- _PROBLEM STATEMENT_: Please quote exactly the lines below from the line containing "ATOM 14 C CA" to the line containing "ATOM 48 N N", both lines included, and nothing else.

- _PROVIDED MATERIAL_:
········

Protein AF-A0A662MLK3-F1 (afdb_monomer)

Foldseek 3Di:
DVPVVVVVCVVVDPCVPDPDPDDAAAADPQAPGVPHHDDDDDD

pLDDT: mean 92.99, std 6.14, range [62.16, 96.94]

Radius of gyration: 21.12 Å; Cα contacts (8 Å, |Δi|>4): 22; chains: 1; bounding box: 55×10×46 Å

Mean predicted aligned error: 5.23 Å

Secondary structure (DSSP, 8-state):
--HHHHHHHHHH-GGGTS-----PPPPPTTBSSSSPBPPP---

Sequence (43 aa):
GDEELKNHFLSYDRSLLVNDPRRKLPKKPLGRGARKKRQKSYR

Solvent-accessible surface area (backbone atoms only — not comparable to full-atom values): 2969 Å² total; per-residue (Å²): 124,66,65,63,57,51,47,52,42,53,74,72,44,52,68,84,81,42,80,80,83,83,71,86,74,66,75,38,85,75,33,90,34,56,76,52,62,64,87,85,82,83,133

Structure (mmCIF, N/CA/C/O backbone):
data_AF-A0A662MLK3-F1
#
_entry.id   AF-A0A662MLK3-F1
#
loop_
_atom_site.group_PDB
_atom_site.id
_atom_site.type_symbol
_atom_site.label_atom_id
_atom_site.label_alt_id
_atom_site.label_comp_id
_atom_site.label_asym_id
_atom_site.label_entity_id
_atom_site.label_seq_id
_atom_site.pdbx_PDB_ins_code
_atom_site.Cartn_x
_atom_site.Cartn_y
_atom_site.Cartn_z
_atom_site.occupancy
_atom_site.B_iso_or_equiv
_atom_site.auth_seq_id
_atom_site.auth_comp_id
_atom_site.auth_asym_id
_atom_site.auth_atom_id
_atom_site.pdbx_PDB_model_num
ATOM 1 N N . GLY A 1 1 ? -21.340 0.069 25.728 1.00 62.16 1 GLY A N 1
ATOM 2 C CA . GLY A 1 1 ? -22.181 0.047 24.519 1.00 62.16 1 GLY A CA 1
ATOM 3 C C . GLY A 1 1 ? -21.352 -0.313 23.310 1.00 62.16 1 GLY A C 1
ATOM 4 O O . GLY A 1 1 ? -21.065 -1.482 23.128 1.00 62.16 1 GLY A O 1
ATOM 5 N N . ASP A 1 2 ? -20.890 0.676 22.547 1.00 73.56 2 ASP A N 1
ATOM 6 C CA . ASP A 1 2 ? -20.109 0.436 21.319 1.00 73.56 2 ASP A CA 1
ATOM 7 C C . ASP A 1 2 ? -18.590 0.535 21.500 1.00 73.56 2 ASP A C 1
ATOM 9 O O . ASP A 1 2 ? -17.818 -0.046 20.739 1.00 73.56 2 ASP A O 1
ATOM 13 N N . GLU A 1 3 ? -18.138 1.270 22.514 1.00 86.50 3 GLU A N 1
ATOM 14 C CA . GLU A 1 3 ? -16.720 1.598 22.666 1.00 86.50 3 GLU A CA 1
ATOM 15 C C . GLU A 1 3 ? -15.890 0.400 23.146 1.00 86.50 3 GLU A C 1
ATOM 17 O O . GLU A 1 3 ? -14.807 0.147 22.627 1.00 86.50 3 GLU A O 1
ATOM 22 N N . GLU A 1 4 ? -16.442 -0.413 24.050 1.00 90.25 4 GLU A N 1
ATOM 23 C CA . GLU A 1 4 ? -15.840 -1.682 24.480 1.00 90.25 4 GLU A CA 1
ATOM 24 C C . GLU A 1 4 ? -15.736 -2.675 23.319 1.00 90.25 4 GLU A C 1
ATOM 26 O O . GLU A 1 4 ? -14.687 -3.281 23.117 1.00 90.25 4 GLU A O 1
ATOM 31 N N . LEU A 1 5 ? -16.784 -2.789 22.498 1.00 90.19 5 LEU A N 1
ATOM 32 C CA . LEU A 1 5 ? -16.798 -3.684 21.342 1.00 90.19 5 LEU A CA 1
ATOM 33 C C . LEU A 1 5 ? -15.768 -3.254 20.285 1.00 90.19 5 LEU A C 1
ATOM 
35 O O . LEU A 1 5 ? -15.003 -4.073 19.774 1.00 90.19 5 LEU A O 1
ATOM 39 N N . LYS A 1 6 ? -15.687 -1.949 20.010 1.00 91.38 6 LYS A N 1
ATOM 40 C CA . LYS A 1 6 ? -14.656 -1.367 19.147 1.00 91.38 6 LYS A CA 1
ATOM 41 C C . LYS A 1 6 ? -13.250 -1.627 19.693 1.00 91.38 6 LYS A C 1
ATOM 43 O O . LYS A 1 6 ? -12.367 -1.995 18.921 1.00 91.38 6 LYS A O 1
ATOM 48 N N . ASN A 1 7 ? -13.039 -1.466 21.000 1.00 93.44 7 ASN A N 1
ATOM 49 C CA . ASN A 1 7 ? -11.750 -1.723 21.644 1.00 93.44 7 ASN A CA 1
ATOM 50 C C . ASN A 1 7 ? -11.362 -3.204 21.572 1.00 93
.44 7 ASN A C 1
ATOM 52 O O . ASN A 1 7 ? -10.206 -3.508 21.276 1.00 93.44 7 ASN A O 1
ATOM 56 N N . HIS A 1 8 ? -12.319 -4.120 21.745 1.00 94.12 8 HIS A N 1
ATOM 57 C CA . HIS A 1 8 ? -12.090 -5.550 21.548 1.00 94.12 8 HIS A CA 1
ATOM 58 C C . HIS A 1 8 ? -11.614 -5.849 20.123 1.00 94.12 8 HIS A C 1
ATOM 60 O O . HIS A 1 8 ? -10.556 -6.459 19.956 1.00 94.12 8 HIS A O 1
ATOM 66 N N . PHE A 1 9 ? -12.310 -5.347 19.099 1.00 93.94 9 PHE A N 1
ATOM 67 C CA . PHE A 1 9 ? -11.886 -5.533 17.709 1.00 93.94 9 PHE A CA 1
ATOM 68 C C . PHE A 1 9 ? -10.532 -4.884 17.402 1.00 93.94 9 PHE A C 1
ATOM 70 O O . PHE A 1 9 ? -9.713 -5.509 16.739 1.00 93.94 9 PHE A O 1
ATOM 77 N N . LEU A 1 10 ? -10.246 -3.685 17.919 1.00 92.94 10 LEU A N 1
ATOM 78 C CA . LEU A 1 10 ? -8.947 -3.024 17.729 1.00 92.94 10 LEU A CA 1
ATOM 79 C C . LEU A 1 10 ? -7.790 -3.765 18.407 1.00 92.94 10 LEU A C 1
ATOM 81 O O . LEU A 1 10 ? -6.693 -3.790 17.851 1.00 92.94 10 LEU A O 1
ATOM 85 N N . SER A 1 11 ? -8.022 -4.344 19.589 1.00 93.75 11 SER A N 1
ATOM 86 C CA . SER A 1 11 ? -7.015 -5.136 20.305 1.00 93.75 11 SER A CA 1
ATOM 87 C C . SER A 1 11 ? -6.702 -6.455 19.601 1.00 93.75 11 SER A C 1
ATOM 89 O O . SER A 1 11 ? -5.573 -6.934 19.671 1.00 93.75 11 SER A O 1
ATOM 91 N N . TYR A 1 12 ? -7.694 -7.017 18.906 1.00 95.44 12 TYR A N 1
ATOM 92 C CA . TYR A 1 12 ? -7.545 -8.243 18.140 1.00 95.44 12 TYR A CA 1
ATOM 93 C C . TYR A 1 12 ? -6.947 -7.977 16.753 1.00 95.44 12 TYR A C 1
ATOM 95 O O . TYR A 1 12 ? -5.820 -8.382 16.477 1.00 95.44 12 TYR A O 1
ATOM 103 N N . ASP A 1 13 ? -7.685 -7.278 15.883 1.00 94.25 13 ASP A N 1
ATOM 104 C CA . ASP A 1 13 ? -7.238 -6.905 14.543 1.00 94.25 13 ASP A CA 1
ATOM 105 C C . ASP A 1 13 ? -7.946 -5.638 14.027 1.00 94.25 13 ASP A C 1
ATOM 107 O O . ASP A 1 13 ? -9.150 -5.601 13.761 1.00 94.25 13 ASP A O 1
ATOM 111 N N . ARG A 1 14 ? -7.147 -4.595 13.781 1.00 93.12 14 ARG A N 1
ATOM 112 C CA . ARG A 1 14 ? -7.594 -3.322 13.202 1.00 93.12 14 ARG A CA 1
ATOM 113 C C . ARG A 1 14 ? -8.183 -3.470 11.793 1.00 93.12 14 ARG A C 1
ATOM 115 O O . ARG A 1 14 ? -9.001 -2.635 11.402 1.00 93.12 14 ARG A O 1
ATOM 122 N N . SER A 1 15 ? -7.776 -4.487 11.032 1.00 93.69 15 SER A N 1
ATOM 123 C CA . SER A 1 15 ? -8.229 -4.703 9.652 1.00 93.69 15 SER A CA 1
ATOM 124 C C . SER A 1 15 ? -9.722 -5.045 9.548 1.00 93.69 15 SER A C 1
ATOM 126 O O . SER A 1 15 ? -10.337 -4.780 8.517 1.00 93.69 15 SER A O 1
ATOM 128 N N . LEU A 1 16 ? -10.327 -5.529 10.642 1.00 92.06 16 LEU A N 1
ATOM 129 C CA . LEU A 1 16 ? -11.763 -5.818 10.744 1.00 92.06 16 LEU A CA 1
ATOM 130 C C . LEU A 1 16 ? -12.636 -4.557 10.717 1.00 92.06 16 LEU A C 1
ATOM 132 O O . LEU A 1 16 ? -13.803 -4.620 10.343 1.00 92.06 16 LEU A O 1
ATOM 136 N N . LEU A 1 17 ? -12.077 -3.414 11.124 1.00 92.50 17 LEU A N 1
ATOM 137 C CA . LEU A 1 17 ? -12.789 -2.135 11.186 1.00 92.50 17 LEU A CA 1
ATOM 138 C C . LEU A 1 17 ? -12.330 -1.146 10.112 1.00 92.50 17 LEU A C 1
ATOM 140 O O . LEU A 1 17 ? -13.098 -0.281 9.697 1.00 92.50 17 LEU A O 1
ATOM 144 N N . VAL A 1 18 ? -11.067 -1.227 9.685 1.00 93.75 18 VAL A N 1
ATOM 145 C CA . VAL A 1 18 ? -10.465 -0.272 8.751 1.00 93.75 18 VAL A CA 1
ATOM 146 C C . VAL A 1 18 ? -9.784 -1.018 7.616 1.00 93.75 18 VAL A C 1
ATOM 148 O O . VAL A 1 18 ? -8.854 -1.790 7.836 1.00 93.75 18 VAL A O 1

········

- _TASK RESPONSE_:
ATOM 14 C CA . GLU A 1 3 ? -16.720 1.598 22.666 1.00 86.50 3 GLU A CA 1
ATOM 15 C C . GLU A 1 3 ? -15.890 0.400 23.146 1.00 86.50 3 GLU A C 1
ATOM 17 O O . GLU A 1 3 ? -14.807 0.147 22.627 1.00 86.50 3 GLU A O 1
ATOM 22 N N . GLU A 1 4 ? -16.442 -0.413 24.050 1.00 90.25 4 GLU A N 1
ATOM 23 C CA . GLU A 1 4 ? -15.840 -1.682 24.480 1.00 90.25 4 GLU A CA 1
ATOM 24 C C . GLU A 1 4 ? -15.736 -2.675 23.319 1.00 90.25 4 GLU A C 1
ATOM 26 O O . GLU A 1 4 ? -14.687 -3.281 23.117 1.00 90.25 4 GLU A O 1
ATOM 31 N N . LEU A 1 5 ? -16.784 -2.789 22.498 1.00 90.19 5 LEU A N 1
ATOM 32 C CA . LEU A 1 5 ? -16.798 -3.684 21.342 1.00 90.19 5 LEU A CA 1
ATOM 33 C C . LEU A 1 5 ? -15.768 -3.254 20.285 1.00 90.19 5 LEU A C 1
ATOM 
35 O O . LEU A 1 5 ? -15.003 -4.073 19.774 1.00 90.19 5 LEU A O 1
ATOM 39 N N . LYS A 1 6 ? -15.687 -1.949 20.010 1.00 91.38 6 LYS A N 1
ATOM 40 C CA . LYS A 1 6 ? -14.656 -1.367 19.147 1.00 91.38 6 LYS A CA 1
ATOM 41 C C . LYS A 1 6 ? -13.250 -1.627 19.693 1.00 91.38 6 LYS A C 1
ATOM 43 O O . LYS A 1 6 ? -12.367 -1.995 18.921 1.00 91.38 6 LYS A O 1
ATOM 48 N N . ASN A 1 7 ? -13.039 -1.466 21.000 1.00 93.44 7 ASN A N 1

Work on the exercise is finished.